[Items listed in a dataset]
▼▼▼

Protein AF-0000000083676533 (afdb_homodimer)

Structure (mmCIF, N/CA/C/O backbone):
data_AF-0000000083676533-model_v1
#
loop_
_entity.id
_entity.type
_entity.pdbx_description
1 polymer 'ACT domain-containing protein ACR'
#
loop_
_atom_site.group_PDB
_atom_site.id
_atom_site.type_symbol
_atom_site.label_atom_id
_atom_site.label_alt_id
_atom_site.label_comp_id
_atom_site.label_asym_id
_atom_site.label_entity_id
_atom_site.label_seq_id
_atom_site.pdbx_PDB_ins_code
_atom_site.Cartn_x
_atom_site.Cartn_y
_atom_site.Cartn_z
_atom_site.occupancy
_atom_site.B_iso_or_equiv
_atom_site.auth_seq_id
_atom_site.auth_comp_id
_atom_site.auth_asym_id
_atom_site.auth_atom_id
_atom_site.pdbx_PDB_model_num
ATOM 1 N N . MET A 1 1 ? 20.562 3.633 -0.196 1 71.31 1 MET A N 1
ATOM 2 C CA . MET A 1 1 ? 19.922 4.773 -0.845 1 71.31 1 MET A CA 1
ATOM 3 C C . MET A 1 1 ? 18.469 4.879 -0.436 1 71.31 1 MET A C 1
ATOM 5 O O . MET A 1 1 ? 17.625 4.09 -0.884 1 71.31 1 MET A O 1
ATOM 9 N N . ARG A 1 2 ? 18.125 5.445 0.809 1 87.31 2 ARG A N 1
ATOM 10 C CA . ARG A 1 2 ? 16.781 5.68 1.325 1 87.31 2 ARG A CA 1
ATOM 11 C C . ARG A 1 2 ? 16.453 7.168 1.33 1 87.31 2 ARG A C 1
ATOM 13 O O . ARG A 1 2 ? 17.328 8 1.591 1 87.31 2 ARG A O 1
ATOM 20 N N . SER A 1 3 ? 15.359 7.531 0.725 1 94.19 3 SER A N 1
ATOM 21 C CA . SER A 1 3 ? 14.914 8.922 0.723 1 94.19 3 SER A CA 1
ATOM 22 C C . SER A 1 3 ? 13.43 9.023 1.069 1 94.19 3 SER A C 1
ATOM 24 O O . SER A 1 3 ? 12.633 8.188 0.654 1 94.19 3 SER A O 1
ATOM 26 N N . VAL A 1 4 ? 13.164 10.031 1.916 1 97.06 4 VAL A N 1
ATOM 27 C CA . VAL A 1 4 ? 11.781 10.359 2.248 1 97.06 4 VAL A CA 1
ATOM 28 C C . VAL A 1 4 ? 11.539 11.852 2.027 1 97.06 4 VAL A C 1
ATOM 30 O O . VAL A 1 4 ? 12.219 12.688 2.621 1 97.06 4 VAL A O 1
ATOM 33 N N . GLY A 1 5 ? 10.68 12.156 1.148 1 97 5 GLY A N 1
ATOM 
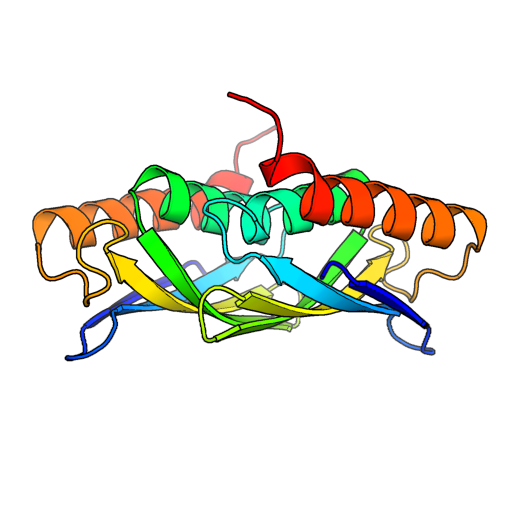34 C CA . GLY A 1 5 ? 10.266 13.531 0.906 1 97 5 GLY A CA 1
ATOM 35 C C . GLY A 1 5 ? 8.812 13.789 1.266 1 97 5 GLY A C 1
ATOM 36 O O . GLY A 1 5 ? 7.965 12.906 1.112 1 97 5 GLY A O 1
ATOM 37 N N . VAL A 1 6 ? 8.562 14.984 1.792 1 96.31 6 VAL A N 1
ATOM 38 C CA . VAL A 1 6 ? 7.203 15.391 2.139 1 96.31 6 VAL A CA 1
ATOM 39 C C . VAL A 1 6 ? 6.895 16.75 1.52 1 96.31 6 VAL A C 1
ATOM 41 O O . VAL A 1 6 ? 7.688 17.688 1.633 1 96.31 6 VAL A O 1
ATOM 44 N N . LYS A 1 7 ? 5.84 16.75 0.774 1 95.5 7 LYS A N 1
ATOM 45 C CA . LYS A 1 7 ? 5.387 18 0.151 1 95.5 7 LYS A CA 1
ATOM 46 C C . LYS A 1 7 ? 3.912 18.25 0.439 1 95.5 7 LYS A C 1
ATOM 48 O O . LYS A 1 7 ? 3.057 17.422 0.105 1 95.5 7 LYS A O 1
ATOM 53 N N . GLN A 1 8 ? 3.68 19.375 0.974 1 93.56 8 GLN A N 1
ATOM 54 C CA . GLN A 1 8 ? 2.309 19.719 1.341 1 93.56 8 GLN A CA 1
ATOM 55 C C . GLN A 1 8 ? 1.628 20.531 0.243 1 93.56 8 GLN A C 1
ATOM 57 O O . GLN A 1 8 ? 2.242 21.422 -0.355 1 93.56 8 GLN A O 1
ATOM 62 N N . THR A 1 9 ? 0.471 20.109 -0.087 1 92.56 9 THR A N 1
ATOM 63 C CA . THR A 1 9 ? -0.409 20.922 -0.917 1 92.56 9 THR A CA 1
ATOM 64 C C . THR A 1 9 ? -1.646 
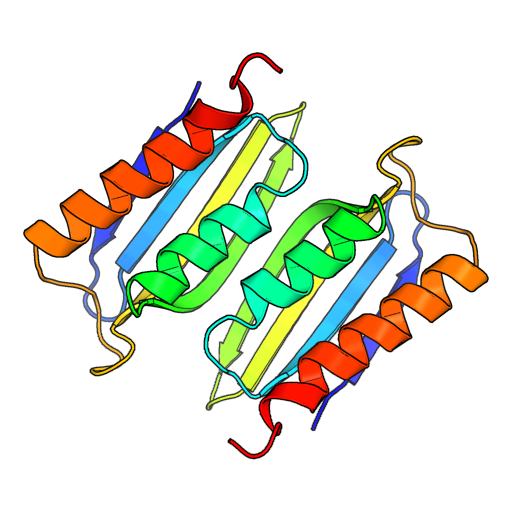21.359 -0.133 1 92.56 9 THR A C 1
ATOM 66 O O . THR A 1 9 ? -1.734 21.125 1.073 1 92.56 9 THR A O 1
ATOM 69 N N . MET A 1 10 ? -2.578 22.047 -0.809 1 89.88 10 MET A N 1
ATOM 70 C CA . MET A 1 10 ? -3.793 22.5 -0.14 1 89.88 10 MET A CA 1
ATOM 71 C C . MET A 1 10 ? -4.723 21.344 0.168 1 89.88 10 MET A C 1
ATOM 73 O O . MET A 1 10 ? -5.383 21.328 1.209 1 89.88 10 MET A O 1
ATOM 77 N N . ASP A 1 11 ? -4.66 20.328 -0.66 1 93.38 11 ASP A N 1
ATOM 78 C CA . ASP A 1 11 ? -5.656 19.25 -0.573 1 93.38 11 ASP A CA 1
ATOM 79 C C . ASP A 1 11 ? -5.082 18.031 0.137 1 93.38 11 ASP A C 1
ATOM 81 O O . ASP A 1 11 ? -5.797 17.344 0.868 1 93.38 11 ASP A O 1
ATOM 85 N N . TYR A 1 12 ? -3.842 17.844 -0.106 1 96.62 12 TYR A N 1
ATOM 86 C CA . TYR A 1 12 ? -3.213 16.656 0.46 1 96.62 12 TYR A CA 1
ATOM 87 C C . TYR A 1 12 ? -1.724 16.875 0.687 1 96.62 12 TYR A C 1
ATOM 89 O O . TYR A 1 12 ? -1.176 17.906 0.281 1 96.62 12 TYR A O 1
ATOM 97 N N . THR A 1 13 ? -1.105 15.961 1.421 1 97.75 13 THR A N 1
ATOM 98 C CA . THR A 1 13 ? 0.343 15.898 1.587 1 97.75 13 THR A CA 1
ATOM 99 C C . THR A 1 13 ? 0.932 14.75 0.773 1 97.75 13 THR A C 1
ATOM 101 O O . THR A 1 13 ? 0.48 13.609 0.882 1 97.75 13 THR A O 1
ATOM 104 N N . ALA A 1 14 ? 1.819 15.109 -0.098 1 98.06 14 ALA A N 1
ATOM 105 C CA . ALA A 1 14 ? 2.48 14.102 -0.916 1 98.06 14 ALA A CA 1
ATOM 106 C C . ALA A 1 14 ? 3.729 13.562 -0.223 1 98.06 14 ALA A C 1
ATOM 108 O O . ALA A 1 14 ? 4.586 14.336 0.208 1 98.06 14 ALA A O 1
ATOM 109 N N . ILE A 1 15 ? 3.797 12.266 -0.108 1 98 15 ILE A N 1
ATOM 110 C CA . ILE A 1 15 ? 4.965 11.602 0.457 1 98 15 ILE A CA 1
ATOM 111 C C . ILE A 1 15 ? 5.676 10.797 -0.63 1 98 15 ILE A C 1
ATOM 113 O O . ILE A 1 15 ? 5.066 9.938 -1.276 1 98 15 ILE A O 1
ATOM 117 N N . GLU A 1 16 ? 6.848 11.109 -0.843 1 98.12 16 GLU A N 1
ATOM 118 C CA . GLU A 1 16 ? 7.688 10.398 -1.798 1 98.12 16 GLU A CA 1
ATOM 119 C C . GLU A 1 16 ? 8.734 9.547 -1.083 1 98.12 16 GLU A C 1
ATOM 121 O O . GLU A 1 16 ? 9.461 10.039 -0.219 1 98.12 16 GLU A O 1
ATOM 126 N N . LEU A 1 17 ? 8.758 8.273 -1.534 1 96.69 17 LEU A N 1
ATOM 127 C CA . LEU A 1 17 ? 9.672 7.336 -0.895 1 96.69 17 LEU A CA 1
ATOM 128 C C . LEU A 1 17 ? 10.523 6.617 -1.934 1 96.69 17 LEU A C 1
ATOM 130 O O . LEU A 1 17 ? 10.039 6.273 -3.014 1 96.69 17 LEU A O 1
ATOM 134 N N . MET A 1 18 ? 11.766 6.371 -1.48 1 96.12 18 MET A N 1
ATOM 135 C CA . MET A 1 18 ? 12.664 5.516 -2.256 1 96.12 18 MET A CA 1
ATOM 136 C C . MET A 1 18 ? 13.547 4.68 -1.34 1 96.12 18 MET A C 1
ATOM 138 O O . MET A 1 18 ? 14.133 5.199 -0.387 1 96.12 18 MET A O 1
ATOM 142 N N . GLY A 1 19 ? 13.57 3.443 -1.567 1 94.75 19 GLY A N 1
ATOM 143 C CA . GLY A 1 19 ? 14.383 2.533 -0.778 1 94.75 19 GLY A CA 1
ATOM 144 C C . GLY A 1 19 ? 14.578 1.182 -1.438 1 94.75 19 GLY A C 1
ATOM 145 O O . GLY A 1 19 ? 14.203 0.991 -2.596 1 94.75 19 GLY A O 1
ATOM 146 N N . SER A 1 20 ? 15.281 0.29 -0.695 1 93.19 20 SER A N 1
ATOM 147 C CA . SER A 1 20 ? 15.477 -1.062 -1.209 1 93.19 20 SER A CA 1
ATOM 148 C C . SER A 1 20 ? 14.172 -1.847 -1.228 1 93.19 20 SER A C 1
ATOM 150 O O . SER A 1 20 ? 13.367 -1.75 -0.296 1 93.19 20 SER A O 1
ATOM 152 N N . ASP A 1 21 ? 14.039 -2.486 -2.371 1 91.5 21 ASP A N 1
ATOM 153 C CA . ASP A 1 21 ? 12.859 -3.334 -2.498 1 91.5 21 ASP A CA 1
ATOM 154 C C . ASP A 1 21 ? 12.961 -4.562 -1.595 1 91.5 21 ASP A C 1
ATOM 156 O O . ASP A 1 21 ? 13.891 -5.359 -1.73 1 91.5 21 ASP A O 1
ATOM 160 N N . ARG A 1 22 ? 12.195 -4.629 -0.594 1 90.44 22 ARG A N 1
ATOM 161 C CA . ARG A 1 22 ? 12.133 -5.789 0.287 1 90.44 22 ARG A CA 1
ATOM 162 C C . ARG A 1 22 ? 10.68 -6.18 0.57 1 90.44 22 ARG A C 1
ATOM 164 O O . ARG A 1 22 ? 9.797 -5.324 0.57 1 90.44 22 ARG A O 1
ATOM 171 N N . PRO A 1 23 ? 10.555 -7.422 0.907 1 90.31 23 PRO A N 1
ATOM 172 C CA . PRO A 1 23 ? 9.195 -7.852 1.267 1 90.31 23 PRO A CA 1
ATOM 173 C C . PRO A 1 23 ? 8.656 -7.121 2.49 1 90.31 23 PRO A C 1
ATOM 175 O O . PRO A 1 23 ? 9.375 -6.93 3.473 1 90.31 23 PRO A O 1
ATOM 178 N N . GLY A 1 24 ? 7.383 -6.652 2.338 1 93.81 24 GLY A N 1
ATOM 179 C CA . GLY A 1 24 ? 6.711 -6.055 3.482 1 93.81 24 GLY A CA 1
ATOM 180 C C . GLY A 1 24 ? 6.871 -4.547 3.547 1 93.81 24 GLY A C 1
ATOM 181 O O . GLY A 1 24 ? 6.273 -3.893 4.402 1 93.81 24 GLY A O 1
ATOM 182 N N . LEU A 1 25 ? 7.695 -3.996 2.686 1 95.19 25 LEU A N 1
ATOM 183 C CA . LEU A 1 25 ? 7.961 -2.562 2.73 1 95.19 25 LEU A CA 1
ATOM 184 C C . LEU A 1 25 ? 6.66 -1.768 2.631 1 95.19 25 LEU A C 1
ATOM 186 O O . LEU A 1 25 ? 6.395 -0.902 3.469 1 95.19 25 LEU A O 1
ATOM 190 N N . LEU A 1 26 ? 5.867 -2.09 1.67 1 95.94 26 LEU A N 1
ATOM 191 C CA . LEU A 1 26 ? 4.625 -1.357 1.445 1 95.94 26 LEU A CA 1
ATOM 192 C C . LEU A 1 26 ? 3.689 -1.498 2.641 1 95.94 26 LEU A C 1
ATOM 194 O O . LEU A 1 26 ? 3.047 -0.527 3.049 1 95.94 26 LEU A O 1
ATOM 198 N N . SER A 1 27 ? 3.615 -2.672 3.201 1 96.5 27 SER A N 1
ATOM 199 C CA . SER A 1 27 ? 2.762 -2.896 4.363 1 96.5 27 SER A CA 1
ATOM 200 C C . SER A 1 27 ? 3.234 -2.078 5.562 1 96.5 27 SER A C 1
ATOM 202 O O . SER A 1 27 ? 2.424 -1.471 6.266 1 96.5 27 SER A O 1
ATOM 204 N N . GLU A 1 28 ? 4.484 -2.039 5.723 1 96.75 28 GLU A N 1
ATOM 205 C CA . GLU A 1 28 ? 5.055 -1.3 6.848 1 96.75 28 GLU A CA 1
ATOM 206 C C . GLU A 1 28 ? 4.855 0.204 6.676 1 96.75 28 GLU A C 1
ATOM 208 O O . GLU A 1 28 ? 4.469 0.896 7.617 1 96.75 28 GLU A O 1
ATOM 213 N N . VAL A 1 29 ? 5.086 0.686 5.469 1 97.31 29 VAL A N 1
ATOM 214 C CA . VAL A 1 29 ? 4.906 2.104 5.172 1 97.31 29 VAL A CA 1
ATOM 215 C C . VAL A 1 29 ? 3.449 2.5 5.395 1 97.31 29 VAL A C 1
ATOM 217 O O . VAL A 1 29 ? 3.164 3.492 6.066 1 97.31 29 VAL A O 1
ATOM 220 N N . SER A 1 30 ? 2.537 1.728 4.91 1 97.31 30 SER A N 1
ATOM 221 C CA . SER A 1 30 ? 1.113 2.02 5.047 1 97.31 30 SER A CA 1
ATOM 222 C C . SER A 1 30 ? 0.672 1.954 6.504 1 97.31 30 SER A C 1
ATOM 224 O O . SER A 1 30 ? -0.167 2.744 6.941 1 97.31 30 SER A O 1
ATOM 226 N N . ALA A 1 31 ? 1.251 1.05 7.242 1 97.12 31 ALA A N 1
ATOM 227 C CA . ALA A 1 31 ? 0.929 0.917 8.664 1 97.12 31 ALA A CA 1
ATOM 228 C C . ALA A 1 31 ? 1.354 2.16 9.438 1 97.12 31 ALA A C 1
ATOM 230 O O . ALA A 1 31 ? 0.61 2.65 10.289 1 97.12 31 ALA A O 1
ATOM 231 N N . VAL A 1 32 ? 2.518 2.596 9.117 1 97.62 32 VAL A N 1
ATOM 232 C CA . VAL A 1 32 ? 3.016 3.793 9.789 1 97.62 32 VAL A CA 1
ATOM 233 C C . VAL A 1 32 ? 2.057 4.957 9.539 1 97.62 32 VAL A C 1
ATOM 235 O O . VAL A 1 32 ? 1.665 5.652 10.484 1 97.62 32 VAL A O 1
ATOM 238 N N . LEU A 1 33 ? 1.667 5.184 8.312 1 97.62 33 LEU A N 1
ATOM 239 C CA . LEU A 1 33 ? 0.785 6.289 7.953 1 97.62 33 LEU A CA 1
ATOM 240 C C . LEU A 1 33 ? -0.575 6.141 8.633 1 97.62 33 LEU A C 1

▲▲▲

#### [Directions for this task]
Exactly as written, reproduce the lines of the data above from the first line through the line where "ATOM 9 N N ." appears.

#### [Output for this task]
Protein AF-0000000083676533 (afdb_homodimer)

Structure (mmCIF, N/CA/C/O backbone):
data_AF-0000000083676533-model_v1
#
loop_
_entity.id
_entity.type
_entity.pdbx_description
1 polymer 'ACT domain-containing protein ACR'
#
loop_
_atom_site.group_PDB
_atom_site.id
_atom_site.type_symbol
_atom_site.label_atom_id
_atom_site.label_alt_id
_atom_site.label_comp_id
_atom_site.label_asym_id
_atom_site.label_entity_id
_atom_site.label_seq_id
_atom_site.pdbx_PDB_ins_code
_atom_site.Cartn_x
_atom_site.Cartn_y
_atom_site.Cartn_z
_atom_site.occupancy
_atom_site.B_iso_or_equiv
_atom_site.auth_seq_id
_atom_site.auth_comp_id
_atom_site.auth_asym_id
_atom_site.auth_atom_id
_atom_site.pdbx_PDB_model_num
ATOM 1 N N . MET A 1 1 ? 20.562 3.633 -0.196 1 71.31 1 MET A N 1
ATOM 2 C CA . MET A 1 1 ? 19.922 4.773 -0.845 1 71.31 1 MET A CA 1
ATOM 3 C C . MET A 1 1 ? 18.469 4.879 -0.436 1 71.31 1 MET A C 1
ATOM 5 O O . MET A 1 1 ? 17.625 4.09 -0.884 1 71.31 1 MET A O 1
ATOM 9 N N . ARG A 1 2 ? 18.125 5.445 0.809 1 87.31 2 ARG A N 1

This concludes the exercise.